__The task__.
From the first line of the records below through the line with "ATOM 9 N N . SER", output each line exactly; skip the pictures.

☆ ☆ ☆ ☆ ☆ ☆ ☆

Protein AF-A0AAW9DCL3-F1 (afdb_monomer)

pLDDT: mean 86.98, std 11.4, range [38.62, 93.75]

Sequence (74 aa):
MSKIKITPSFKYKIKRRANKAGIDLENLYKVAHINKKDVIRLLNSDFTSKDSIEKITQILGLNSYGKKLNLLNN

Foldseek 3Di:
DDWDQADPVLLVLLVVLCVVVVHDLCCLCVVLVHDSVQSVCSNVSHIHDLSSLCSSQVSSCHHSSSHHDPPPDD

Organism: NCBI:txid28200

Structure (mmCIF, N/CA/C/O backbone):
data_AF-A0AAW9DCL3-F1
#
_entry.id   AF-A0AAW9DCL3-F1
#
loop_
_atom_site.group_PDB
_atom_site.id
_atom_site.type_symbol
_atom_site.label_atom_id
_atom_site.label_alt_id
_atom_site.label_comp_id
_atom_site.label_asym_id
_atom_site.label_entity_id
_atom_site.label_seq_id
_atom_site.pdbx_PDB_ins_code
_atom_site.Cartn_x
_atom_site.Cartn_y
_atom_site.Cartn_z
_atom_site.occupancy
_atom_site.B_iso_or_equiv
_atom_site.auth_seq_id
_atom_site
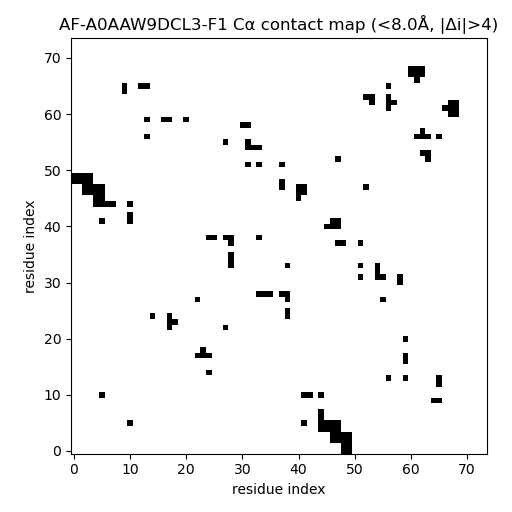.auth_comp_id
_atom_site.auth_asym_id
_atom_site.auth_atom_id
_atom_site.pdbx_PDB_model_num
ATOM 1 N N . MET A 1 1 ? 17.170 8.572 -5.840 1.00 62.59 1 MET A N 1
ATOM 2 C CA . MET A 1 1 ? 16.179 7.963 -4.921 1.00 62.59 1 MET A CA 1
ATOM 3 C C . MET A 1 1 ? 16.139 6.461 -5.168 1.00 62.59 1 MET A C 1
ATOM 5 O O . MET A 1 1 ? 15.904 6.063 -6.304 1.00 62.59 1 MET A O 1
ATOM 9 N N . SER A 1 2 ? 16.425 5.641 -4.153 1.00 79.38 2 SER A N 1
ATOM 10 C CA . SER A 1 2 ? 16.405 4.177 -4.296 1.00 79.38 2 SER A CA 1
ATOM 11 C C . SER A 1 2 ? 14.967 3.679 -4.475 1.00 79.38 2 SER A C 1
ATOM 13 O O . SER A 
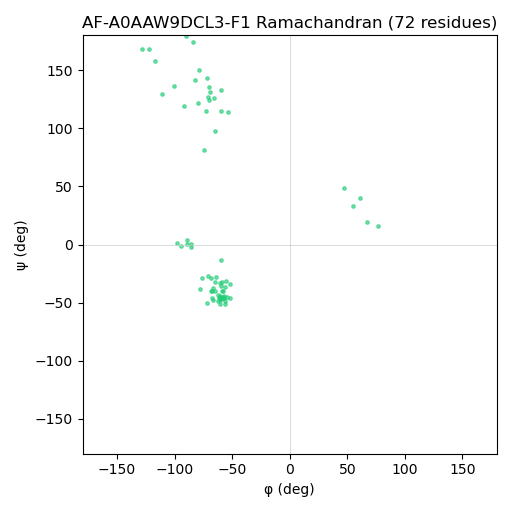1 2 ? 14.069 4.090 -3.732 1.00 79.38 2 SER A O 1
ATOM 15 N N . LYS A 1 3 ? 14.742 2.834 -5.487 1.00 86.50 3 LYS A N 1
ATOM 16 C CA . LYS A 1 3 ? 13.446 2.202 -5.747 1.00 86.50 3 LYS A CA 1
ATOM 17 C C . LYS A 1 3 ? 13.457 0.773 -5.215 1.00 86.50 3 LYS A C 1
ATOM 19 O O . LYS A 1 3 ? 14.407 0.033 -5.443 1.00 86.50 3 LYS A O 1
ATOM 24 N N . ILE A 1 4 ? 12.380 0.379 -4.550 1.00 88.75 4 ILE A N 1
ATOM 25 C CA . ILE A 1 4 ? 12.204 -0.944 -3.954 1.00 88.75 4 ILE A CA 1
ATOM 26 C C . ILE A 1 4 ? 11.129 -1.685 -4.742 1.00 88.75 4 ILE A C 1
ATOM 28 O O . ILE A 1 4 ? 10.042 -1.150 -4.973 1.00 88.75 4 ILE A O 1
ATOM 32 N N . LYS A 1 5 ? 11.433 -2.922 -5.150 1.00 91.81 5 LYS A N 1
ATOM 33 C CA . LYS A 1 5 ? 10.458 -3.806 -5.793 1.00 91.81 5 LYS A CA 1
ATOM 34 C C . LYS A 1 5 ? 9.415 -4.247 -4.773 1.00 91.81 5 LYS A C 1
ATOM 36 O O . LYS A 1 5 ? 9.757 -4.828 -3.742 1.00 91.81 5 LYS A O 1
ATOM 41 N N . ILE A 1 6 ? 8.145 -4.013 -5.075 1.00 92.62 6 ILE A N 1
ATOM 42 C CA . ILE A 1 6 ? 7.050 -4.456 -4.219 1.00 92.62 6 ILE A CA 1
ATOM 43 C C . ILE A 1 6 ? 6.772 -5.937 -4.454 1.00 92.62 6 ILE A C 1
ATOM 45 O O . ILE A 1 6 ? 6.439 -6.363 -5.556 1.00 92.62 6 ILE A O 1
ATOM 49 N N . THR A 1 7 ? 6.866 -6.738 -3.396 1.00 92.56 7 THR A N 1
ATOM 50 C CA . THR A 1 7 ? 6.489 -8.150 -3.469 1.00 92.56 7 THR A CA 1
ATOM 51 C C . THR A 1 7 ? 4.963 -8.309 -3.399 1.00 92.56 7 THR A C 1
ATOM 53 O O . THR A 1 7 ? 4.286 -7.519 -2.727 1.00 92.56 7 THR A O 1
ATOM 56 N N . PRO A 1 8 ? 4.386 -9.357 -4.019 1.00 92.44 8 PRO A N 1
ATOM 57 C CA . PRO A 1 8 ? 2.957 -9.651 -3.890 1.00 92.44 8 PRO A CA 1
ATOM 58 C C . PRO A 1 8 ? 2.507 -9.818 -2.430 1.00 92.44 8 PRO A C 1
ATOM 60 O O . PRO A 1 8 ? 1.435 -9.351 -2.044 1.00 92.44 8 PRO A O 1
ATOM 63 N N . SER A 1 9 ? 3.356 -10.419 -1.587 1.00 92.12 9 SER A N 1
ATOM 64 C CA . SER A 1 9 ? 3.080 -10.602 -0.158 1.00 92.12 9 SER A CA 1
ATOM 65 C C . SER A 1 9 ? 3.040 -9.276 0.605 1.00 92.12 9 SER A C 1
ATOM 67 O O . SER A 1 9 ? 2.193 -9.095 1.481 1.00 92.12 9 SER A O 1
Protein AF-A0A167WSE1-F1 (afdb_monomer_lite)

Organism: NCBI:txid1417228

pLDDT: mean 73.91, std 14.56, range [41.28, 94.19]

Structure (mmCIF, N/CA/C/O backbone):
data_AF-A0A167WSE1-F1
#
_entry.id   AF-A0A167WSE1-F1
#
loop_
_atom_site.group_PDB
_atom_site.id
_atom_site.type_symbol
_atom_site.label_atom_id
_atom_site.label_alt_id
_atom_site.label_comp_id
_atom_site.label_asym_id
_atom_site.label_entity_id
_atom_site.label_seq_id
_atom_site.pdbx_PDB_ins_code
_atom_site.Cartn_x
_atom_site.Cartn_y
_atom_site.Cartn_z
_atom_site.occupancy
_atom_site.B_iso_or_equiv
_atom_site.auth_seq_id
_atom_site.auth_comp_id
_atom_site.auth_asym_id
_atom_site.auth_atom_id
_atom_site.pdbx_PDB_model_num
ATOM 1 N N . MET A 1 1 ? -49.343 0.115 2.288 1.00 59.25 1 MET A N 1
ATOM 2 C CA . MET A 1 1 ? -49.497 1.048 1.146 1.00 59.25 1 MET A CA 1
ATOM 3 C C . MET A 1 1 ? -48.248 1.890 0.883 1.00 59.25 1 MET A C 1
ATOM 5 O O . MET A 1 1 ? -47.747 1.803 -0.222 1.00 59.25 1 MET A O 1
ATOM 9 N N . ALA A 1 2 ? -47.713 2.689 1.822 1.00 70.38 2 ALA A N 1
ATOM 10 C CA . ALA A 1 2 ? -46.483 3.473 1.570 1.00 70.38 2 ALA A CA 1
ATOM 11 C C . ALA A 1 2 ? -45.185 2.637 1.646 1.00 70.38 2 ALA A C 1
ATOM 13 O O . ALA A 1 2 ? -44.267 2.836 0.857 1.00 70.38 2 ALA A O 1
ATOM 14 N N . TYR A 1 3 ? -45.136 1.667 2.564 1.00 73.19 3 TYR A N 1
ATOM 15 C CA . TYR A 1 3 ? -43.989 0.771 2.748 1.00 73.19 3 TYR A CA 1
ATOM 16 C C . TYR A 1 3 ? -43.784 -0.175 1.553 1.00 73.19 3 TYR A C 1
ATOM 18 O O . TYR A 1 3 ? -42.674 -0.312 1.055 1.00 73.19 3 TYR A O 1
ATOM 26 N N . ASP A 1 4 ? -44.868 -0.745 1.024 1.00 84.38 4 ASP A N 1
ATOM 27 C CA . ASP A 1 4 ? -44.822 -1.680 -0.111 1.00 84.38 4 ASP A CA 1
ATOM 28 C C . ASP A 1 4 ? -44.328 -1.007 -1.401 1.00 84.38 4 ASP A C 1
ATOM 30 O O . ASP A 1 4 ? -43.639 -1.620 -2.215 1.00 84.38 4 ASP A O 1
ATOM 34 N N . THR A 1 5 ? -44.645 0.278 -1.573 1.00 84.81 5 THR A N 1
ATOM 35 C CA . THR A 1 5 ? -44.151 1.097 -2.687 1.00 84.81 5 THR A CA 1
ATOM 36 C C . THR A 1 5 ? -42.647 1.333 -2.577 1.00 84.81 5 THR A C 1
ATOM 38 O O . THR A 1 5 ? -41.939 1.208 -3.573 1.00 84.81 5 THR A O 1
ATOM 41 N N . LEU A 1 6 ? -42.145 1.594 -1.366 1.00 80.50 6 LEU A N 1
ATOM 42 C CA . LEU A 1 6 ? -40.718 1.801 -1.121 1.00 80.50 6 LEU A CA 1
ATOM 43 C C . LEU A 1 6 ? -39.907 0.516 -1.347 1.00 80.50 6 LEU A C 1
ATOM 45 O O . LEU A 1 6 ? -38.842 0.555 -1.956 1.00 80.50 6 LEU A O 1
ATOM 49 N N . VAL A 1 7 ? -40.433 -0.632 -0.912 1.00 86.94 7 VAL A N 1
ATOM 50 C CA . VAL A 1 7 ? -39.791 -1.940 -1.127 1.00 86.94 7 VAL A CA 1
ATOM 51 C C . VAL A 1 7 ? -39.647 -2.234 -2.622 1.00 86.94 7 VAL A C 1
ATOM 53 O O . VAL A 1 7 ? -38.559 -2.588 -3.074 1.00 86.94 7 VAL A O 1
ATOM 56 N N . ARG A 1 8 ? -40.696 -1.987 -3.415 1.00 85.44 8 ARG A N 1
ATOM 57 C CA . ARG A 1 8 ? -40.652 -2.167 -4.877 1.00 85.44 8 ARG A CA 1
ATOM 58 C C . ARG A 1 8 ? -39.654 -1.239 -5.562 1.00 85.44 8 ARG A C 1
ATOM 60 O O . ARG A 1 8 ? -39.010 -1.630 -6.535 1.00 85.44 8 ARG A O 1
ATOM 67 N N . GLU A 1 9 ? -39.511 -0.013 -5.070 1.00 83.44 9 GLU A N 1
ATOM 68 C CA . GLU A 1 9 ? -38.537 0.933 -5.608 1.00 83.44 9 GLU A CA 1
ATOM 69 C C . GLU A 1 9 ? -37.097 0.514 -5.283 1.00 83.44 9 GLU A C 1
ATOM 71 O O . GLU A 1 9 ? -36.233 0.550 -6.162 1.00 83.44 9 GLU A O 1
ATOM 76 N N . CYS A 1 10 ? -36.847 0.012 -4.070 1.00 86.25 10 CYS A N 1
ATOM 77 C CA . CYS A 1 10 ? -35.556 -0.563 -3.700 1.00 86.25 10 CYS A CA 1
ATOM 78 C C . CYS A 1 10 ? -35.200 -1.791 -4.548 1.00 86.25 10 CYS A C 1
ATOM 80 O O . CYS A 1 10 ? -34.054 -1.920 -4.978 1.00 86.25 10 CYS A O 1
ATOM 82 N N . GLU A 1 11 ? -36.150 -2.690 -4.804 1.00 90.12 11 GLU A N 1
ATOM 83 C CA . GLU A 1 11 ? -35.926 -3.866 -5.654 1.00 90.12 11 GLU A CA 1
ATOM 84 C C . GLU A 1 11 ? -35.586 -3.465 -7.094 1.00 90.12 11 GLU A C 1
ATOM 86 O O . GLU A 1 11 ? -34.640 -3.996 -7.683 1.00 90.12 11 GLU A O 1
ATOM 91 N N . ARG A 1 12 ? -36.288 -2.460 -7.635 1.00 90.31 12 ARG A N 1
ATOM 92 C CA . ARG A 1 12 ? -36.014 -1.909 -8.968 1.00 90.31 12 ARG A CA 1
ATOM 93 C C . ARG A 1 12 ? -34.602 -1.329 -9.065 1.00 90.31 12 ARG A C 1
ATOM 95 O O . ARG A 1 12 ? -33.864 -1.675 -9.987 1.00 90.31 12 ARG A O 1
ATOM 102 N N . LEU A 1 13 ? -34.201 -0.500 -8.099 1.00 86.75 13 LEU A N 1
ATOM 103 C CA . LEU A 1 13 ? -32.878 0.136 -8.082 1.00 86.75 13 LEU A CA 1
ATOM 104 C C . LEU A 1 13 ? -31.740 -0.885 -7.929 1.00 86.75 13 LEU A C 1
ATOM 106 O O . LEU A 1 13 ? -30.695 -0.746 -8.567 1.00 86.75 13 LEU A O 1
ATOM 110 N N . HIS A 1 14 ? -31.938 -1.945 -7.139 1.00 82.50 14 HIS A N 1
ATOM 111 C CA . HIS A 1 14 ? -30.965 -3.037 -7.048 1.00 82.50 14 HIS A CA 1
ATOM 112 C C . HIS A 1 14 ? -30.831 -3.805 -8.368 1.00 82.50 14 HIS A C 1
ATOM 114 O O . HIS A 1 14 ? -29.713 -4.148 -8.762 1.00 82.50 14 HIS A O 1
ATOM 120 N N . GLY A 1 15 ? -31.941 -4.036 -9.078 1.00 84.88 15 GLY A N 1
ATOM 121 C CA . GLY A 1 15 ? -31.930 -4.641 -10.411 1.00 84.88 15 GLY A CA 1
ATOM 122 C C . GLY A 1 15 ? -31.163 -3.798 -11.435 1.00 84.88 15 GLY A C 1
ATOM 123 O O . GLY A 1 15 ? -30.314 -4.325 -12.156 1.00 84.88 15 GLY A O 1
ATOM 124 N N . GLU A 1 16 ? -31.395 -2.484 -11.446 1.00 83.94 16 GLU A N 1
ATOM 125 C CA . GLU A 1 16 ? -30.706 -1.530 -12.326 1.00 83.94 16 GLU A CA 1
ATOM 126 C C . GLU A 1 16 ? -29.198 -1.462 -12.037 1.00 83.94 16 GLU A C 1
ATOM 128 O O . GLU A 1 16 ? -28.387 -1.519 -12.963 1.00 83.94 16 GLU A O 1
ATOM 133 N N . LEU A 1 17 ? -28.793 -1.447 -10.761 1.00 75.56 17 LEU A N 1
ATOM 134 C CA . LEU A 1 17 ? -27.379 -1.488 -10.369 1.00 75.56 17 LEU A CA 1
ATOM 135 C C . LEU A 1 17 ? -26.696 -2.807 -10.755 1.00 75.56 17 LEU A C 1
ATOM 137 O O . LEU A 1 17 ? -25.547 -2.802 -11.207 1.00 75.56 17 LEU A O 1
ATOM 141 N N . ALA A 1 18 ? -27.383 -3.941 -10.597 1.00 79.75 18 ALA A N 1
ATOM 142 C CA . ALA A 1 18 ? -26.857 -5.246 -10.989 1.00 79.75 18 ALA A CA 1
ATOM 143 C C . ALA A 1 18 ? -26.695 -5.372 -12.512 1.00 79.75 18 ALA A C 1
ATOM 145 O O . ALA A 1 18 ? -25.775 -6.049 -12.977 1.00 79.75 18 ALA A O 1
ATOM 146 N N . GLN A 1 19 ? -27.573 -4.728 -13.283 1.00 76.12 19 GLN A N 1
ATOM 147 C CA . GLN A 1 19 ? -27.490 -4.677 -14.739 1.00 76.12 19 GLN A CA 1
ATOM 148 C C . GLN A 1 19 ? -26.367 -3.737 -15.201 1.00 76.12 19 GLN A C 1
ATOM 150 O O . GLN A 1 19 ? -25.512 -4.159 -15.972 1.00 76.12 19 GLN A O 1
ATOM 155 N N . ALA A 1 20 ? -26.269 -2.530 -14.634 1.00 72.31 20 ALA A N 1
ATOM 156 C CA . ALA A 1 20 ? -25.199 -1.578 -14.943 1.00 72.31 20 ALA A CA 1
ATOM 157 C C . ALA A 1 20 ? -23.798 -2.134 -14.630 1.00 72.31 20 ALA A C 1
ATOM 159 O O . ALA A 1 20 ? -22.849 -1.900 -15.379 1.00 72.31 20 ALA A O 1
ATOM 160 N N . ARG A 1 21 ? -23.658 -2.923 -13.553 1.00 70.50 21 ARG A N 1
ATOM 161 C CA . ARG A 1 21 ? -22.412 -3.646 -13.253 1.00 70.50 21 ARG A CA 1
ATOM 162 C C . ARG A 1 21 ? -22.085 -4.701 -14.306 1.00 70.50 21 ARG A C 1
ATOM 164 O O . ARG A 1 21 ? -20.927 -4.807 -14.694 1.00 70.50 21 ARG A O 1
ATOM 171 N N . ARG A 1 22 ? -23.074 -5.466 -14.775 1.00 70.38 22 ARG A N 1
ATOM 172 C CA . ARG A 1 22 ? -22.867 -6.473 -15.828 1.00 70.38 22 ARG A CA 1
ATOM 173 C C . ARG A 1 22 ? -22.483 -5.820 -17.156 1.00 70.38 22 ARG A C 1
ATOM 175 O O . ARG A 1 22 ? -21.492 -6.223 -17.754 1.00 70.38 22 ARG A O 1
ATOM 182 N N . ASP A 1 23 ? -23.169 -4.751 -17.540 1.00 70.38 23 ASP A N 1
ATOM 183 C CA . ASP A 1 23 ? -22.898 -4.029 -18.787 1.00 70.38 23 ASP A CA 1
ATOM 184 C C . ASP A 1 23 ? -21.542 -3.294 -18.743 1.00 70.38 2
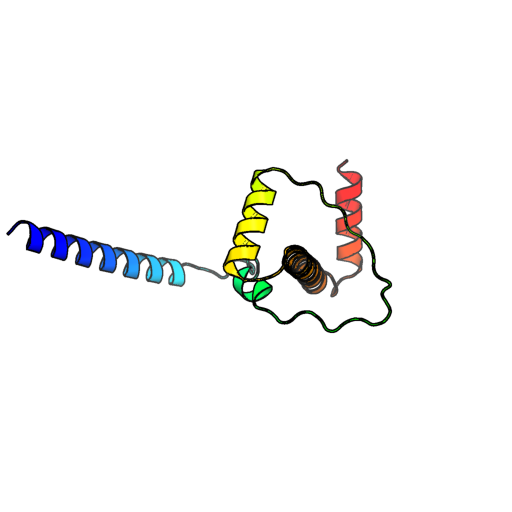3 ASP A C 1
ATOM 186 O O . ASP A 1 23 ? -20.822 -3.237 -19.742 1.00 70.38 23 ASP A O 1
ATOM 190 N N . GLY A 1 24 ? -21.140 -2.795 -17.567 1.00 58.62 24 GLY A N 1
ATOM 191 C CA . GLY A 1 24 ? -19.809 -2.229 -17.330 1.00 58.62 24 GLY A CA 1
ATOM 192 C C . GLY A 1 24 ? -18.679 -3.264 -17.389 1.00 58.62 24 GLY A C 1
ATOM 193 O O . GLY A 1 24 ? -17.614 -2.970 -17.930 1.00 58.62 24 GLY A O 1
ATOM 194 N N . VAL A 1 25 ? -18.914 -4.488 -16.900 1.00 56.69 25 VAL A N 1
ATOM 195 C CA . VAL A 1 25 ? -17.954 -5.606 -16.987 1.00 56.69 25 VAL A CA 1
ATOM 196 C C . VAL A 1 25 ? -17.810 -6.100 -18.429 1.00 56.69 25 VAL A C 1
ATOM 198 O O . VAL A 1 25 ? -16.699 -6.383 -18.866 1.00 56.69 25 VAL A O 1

☆ ☆ ☆ ☆ ☆ ☆ ☆

__Output of the task__.
Protein AF-A0AAW9DCL3-F1 (afdb_monomer)

pLDDT: mean 86.98, std 11.4, range [38.62, 93.75]

Sequence (74 aa):
MSKIKITPSFKYKIKRRANKAGIDLENLYKVAHINKKDVIRLLNSDFTSKDSIEKITQILGLNSYGKKLNLLNN

Foldseek 3Di:
DDWDQADPVLLVLLVVLCVVVVHDLCCLCVVLVHDSVQSVCSNVSHIHDLSSLCSSQVSSCHHSSSHHDPPPDD

Organism: NCBI:txid28200

Structure (mmCIF, N/CA/C/O backbone):
data_AF-A0AAW9DCL3-F1
#
_entry.id   AF-A0AAW9DCL3-F1
#
loop_
_atom_site.group_PDB
_atom_site.id
_atom_site.type_symbol
_atom_site.label_atom_id
_atom_site.label_alt_id
_atom_site.label_comp_id
_atom_site.label_asym_id
_atom_site.label_entity_id
_atom_site.label_seq_id
_atom_site.pdbx_PDB_ins_code
_atom_site.Cartn_x
_atom_site.Cartn_y
_atom_site.Cartn_z
_atom_site.occupancy
_atom_site.B_iso_or_equiv
_atom_site.auth_seq_id
_atom_site
.auth_comp_id
_atom_site.auth_asym_id
_atom_site.auth_atom_id
_atom_site.pdbx_PDB_model_num
ATOM 1 N N . MET A 1 1 ? 17.170 8.572 -5.840 1.00 62.59 1 MET A N 1
ATOM 2 C CA . MET A 1 1 ? 16.179 7.963 -4.921 1.00 62.59 1 MET A CA 1
ATOM 3 C C . MET A 1 1 ? 16.139 6.461 -5.168 1.00 62.59 1 MET A C 1
ATOM 5 O O . MET A 1 1 ? 15.904 6.063 -6.304 1.00 62.59 1 MET A O 1
ATOM 9 N N . SER A 1 2 ? 16.425 5.641 -4.153 1.00 79.38 2 SER A N 1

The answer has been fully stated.